中学校と高校での情報教育の先行きがちょっと不安

先日、将来の中学校と高校での「情報」の教育について、中教審の部会でのまとめの資料が公開になりました。概要は、下の引用先を見ていただくといいと思います。すごく大雑把にいうと、高校での普通教科「情報」が3科目から2科目になりました。

中教審の10月30日の教育課程部会におけるこれまでの審議のまとめ(案)(PDF150ページ)によると、普通教科情報も専門教科情報も進捗があったようだ。

新カリキュラムの「情報科」: 総合学科「情報」日誌

これに対して、情報科教員MTさんは、不安を感じておられるようです。このニュースに関する、他の方のブログの意見にはあまり同意できなかったんですが、情報科教員MTさんの意見にはほとんど同感です。

まず、この2科目から選択させるということですが、私は『社会と情報』という科目を必履修科目にして、その後、『情報の科学』が必要な生徒はそれを選択するという形の方がよかったのではないかと思います。
扱う内容の軽重はあるにしても日本全国全員が履修することになっている科目をひとつ共通のものを作っておくことは重要ではないかと思うからです。

情報科教員MTのBlog:学習指導要領改訂に関する検討素案

2つの科目の説明を読むと、『社会と情報』って情報化社会では多くの人が身につけておくことが望ましい能力を育成する科目だと思います。それに対して『情報の科学』は、いわゆる情報科学情報工学的な科目なんですよね。その2科目を選択にするのは、まったくナンセンスだと思います。だから…

私は、辰己先生の考えに近く情報の科学を履修科目として選択するのは10%〜15%程度ではないかと思う(但し、これは2科目目の選択科目としての『情報の科学』は考えていません。あくまでも情報科の科目の1科目目の採択率)。

情報科教員MTのBlog:学習指導要領改訂に関する検討素案

こういう推測には、まったく同感です。むしろ、これくらいの割合の方が、社会のニーズや方向性として、正しい状態だと、個人的には思うのです。前にも書きましたが、全部の人が情報科学を勉強する必要はないと思います。もちろん、情報科学の中には知っていると良いこともいっぱいありますから、いくつかの要素や概念は、小学校から高校までのどこかで何らかの形で教育することは良いことだと思います。
でも、「情報化社会」とは、きちんとした情報科学を勉強していなくても、その利便性などを享受できる社会だと、私は思っています。情報科学を学習させることで、むしろ情報科学へのアレルギーを持つ人を増やすことにはならないでしょうか。

現状では、多くの中学校で情報関係は35時間で行っている。
この時間の中で、(中学校におろしたと思われる)情報A関係を中学校で行うことは不可能だと思う。結局、省略形で行うことになるのだろう。
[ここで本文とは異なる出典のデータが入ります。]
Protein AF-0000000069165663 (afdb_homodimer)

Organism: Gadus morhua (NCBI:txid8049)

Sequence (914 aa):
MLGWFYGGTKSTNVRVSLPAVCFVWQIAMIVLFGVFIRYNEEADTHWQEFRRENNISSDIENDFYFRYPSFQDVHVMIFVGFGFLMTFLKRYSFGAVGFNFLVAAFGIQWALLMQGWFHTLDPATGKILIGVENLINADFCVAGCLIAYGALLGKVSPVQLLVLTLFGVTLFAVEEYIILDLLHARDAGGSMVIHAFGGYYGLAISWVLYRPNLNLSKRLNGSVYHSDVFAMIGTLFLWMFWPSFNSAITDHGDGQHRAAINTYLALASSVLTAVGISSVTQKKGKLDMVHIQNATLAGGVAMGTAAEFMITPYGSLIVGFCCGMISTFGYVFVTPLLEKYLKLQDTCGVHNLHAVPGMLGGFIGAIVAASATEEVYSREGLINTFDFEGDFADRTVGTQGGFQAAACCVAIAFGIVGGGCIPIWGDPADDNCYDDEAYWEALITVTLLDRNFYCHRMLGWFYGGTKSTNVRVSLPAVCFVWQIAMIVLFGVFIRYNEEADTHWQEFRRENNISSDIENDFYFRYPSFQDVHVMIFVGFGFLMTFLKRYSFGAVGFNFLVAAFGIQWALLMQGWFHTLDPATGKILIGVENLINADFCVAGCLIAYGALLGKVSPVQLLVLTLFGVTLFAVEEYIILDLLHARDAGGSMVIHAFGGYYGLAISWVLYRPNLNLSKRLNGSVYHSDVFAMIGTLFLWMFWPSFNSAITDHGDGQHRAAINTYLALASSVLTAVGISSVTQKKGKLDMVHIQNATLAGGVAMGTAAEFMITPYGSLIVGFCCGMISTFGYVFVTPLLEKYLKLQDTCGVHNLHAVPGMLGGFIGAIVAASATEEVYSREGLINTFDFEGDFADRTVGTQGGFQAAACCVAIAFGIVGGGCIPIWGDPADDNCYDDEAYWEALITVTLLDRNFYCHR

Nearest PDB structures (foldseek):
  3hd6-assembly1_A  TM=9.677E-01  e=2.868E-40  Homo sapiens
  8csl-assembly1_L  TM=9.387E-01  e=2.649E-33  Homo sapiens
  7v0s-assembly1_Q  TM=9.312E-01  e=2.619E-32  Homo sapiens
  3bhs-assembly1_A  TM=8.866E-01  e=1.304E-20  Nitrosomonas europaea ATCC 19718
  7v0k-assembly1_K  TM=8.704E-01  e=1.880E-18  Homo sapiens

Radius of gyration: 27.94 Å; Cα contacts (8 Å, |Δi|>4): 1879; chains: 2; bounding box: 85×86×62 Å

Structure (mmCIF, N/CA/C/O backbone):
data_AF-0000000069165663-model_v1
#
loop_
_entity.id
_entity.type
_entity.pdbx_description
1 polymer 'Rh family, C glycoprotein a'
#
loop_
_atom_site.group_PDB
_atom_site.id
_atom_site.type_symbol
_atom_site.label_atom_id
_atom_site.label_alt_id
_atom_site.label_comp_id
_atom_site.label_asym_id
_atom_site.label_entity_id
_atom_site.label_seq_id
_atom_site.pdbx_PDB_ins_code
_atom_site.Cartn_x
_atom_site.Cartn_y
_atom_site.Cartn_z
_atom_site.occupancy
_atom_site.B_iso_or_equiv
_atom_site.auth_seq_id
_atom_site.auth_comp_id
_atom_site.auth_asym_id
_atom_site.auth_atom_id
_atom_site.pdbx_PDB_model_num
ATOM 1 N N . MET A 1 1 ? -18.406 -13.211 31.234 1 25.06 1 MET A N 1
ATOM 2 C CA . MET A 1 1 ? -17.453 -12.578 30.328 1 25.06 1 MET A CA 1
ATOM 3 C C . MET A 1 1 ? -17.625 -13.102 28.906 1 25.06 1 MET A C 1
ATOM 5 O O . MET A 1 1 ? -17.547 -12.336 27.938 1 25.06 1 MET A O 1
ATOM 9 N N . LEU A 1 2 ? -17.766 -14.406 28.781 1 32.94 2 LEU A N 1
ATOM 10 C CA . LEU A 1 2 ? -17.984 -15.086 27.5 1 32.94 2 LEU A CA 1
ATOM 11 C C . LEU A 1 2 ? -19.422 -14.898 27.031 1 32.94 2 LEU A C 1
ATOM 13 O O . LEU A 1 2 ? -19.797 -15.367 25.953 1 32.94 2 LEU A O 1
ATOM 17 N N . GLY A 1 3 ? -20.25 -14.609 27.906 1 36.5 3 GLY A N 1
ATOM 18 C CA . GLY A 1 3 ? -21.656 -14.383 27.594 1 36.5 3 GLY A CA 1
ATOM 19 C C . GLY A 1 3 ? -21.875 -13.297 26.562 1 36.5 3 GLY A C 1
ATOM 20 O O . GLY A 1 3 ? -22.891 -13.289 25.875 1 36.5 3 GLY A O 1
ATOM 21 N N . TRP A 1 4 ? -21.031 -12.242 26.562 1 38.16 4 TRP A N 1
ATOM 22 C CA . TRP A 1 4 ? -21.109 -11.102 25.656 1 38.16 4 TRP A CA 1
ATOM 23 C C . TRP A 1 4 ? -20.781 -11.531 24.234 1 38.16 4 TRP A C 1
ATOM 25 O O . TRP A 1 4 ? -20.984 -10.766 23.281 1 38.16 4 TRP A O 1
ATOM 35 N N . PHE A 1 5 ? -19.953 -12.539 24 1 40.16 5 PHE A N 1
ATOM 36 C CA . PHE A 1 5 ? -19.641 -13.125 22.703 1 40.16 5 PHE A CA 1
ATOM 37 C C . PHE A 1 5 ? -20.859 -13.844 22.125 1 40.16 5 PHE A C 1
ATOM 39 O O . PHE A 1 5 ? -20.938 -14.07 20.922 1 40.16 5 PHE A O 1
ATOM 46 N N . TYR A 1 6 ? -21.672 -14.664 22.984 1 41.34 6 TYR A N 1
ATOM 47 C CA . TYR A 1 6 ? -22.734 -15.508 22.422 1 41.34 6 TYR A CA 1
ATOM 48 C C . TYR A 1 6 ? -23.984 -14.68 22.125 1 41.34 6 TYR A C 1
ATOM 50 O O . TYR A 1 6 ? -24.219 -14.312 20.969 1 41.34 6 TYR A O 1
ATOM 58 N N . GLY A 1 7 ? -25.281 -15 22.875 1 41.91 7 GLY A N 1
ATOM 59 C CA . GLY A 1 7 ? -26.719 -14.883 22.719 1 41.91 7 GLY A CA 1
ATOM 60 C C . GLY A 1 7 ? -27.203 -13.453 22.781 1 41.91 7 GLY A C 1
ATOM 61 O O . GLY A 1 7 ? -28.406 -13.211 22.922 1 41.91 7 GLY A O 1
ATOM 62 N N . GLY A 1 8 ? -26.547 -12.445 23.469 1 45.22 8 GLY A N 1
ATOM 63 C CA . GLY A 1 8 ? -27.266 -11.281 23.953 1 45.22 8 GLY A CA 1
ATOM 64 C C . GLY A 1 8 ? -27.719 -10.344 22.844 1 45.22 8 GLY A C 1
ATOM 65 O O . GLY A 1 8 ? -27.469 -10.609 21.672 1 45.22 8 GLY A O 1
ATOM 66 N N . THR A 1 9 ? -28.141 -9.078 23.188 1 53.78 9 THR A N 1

情報科関係のことはスパイラルな情報教育が重要なので、結局は繰り返し、繰り返しいろいろなことを勉強していくことになるのだろう。
中学校で全てできなくても、結局は高校でそれをカバーする必要があるのだろう。

情報科教員MTのBlog:中学校の『情報とコンピュータ』はどうなるのだろう?

今高校の「情報A」(情報リテラシ系の授業)が、中学校に降りてきそうだけど、それを十分にやる時間は足りないだろう、という指摘です。まったく同感。これでは、学校教育の側が情報化社会を十分に想像できていないのでは?と思ってしまいました。たぶん、操作とかは授業以外でも家庭などである程度理解できているはずだというのがあるのでしょう。また、操作を中心としたリテラシ系の授業は、それほど大変ではないという考えがあるのかもしれません。
でも、今、高校までの「情報」の教育を受けてきて、大学に入ってきた学生たちを見ると、とてもそんな簡単な話じゃないと思うのです。学校で教えるのなら、他の教科同様、やはり十分な時間をかける必要があると思います。大学側としては、「『情報』も他の教科と同じで、最後のしわ寄せは大学に来るの?」と思ってしまいます。

情報科教員MTさんも指摘しておられますが、スパイラルに、つまり小学校でも中学校でも高校でも大学でも、ある程度の繰り返しは、教育のためには必要だと思います。これは先日某所で数学教育についてある先生もお話されていました。時間的な制限があるのはわかるのですが、教育の「上手いスパイラル構造」を作っていかないと、身につけさせたいものも身につかないのではないでしょうか?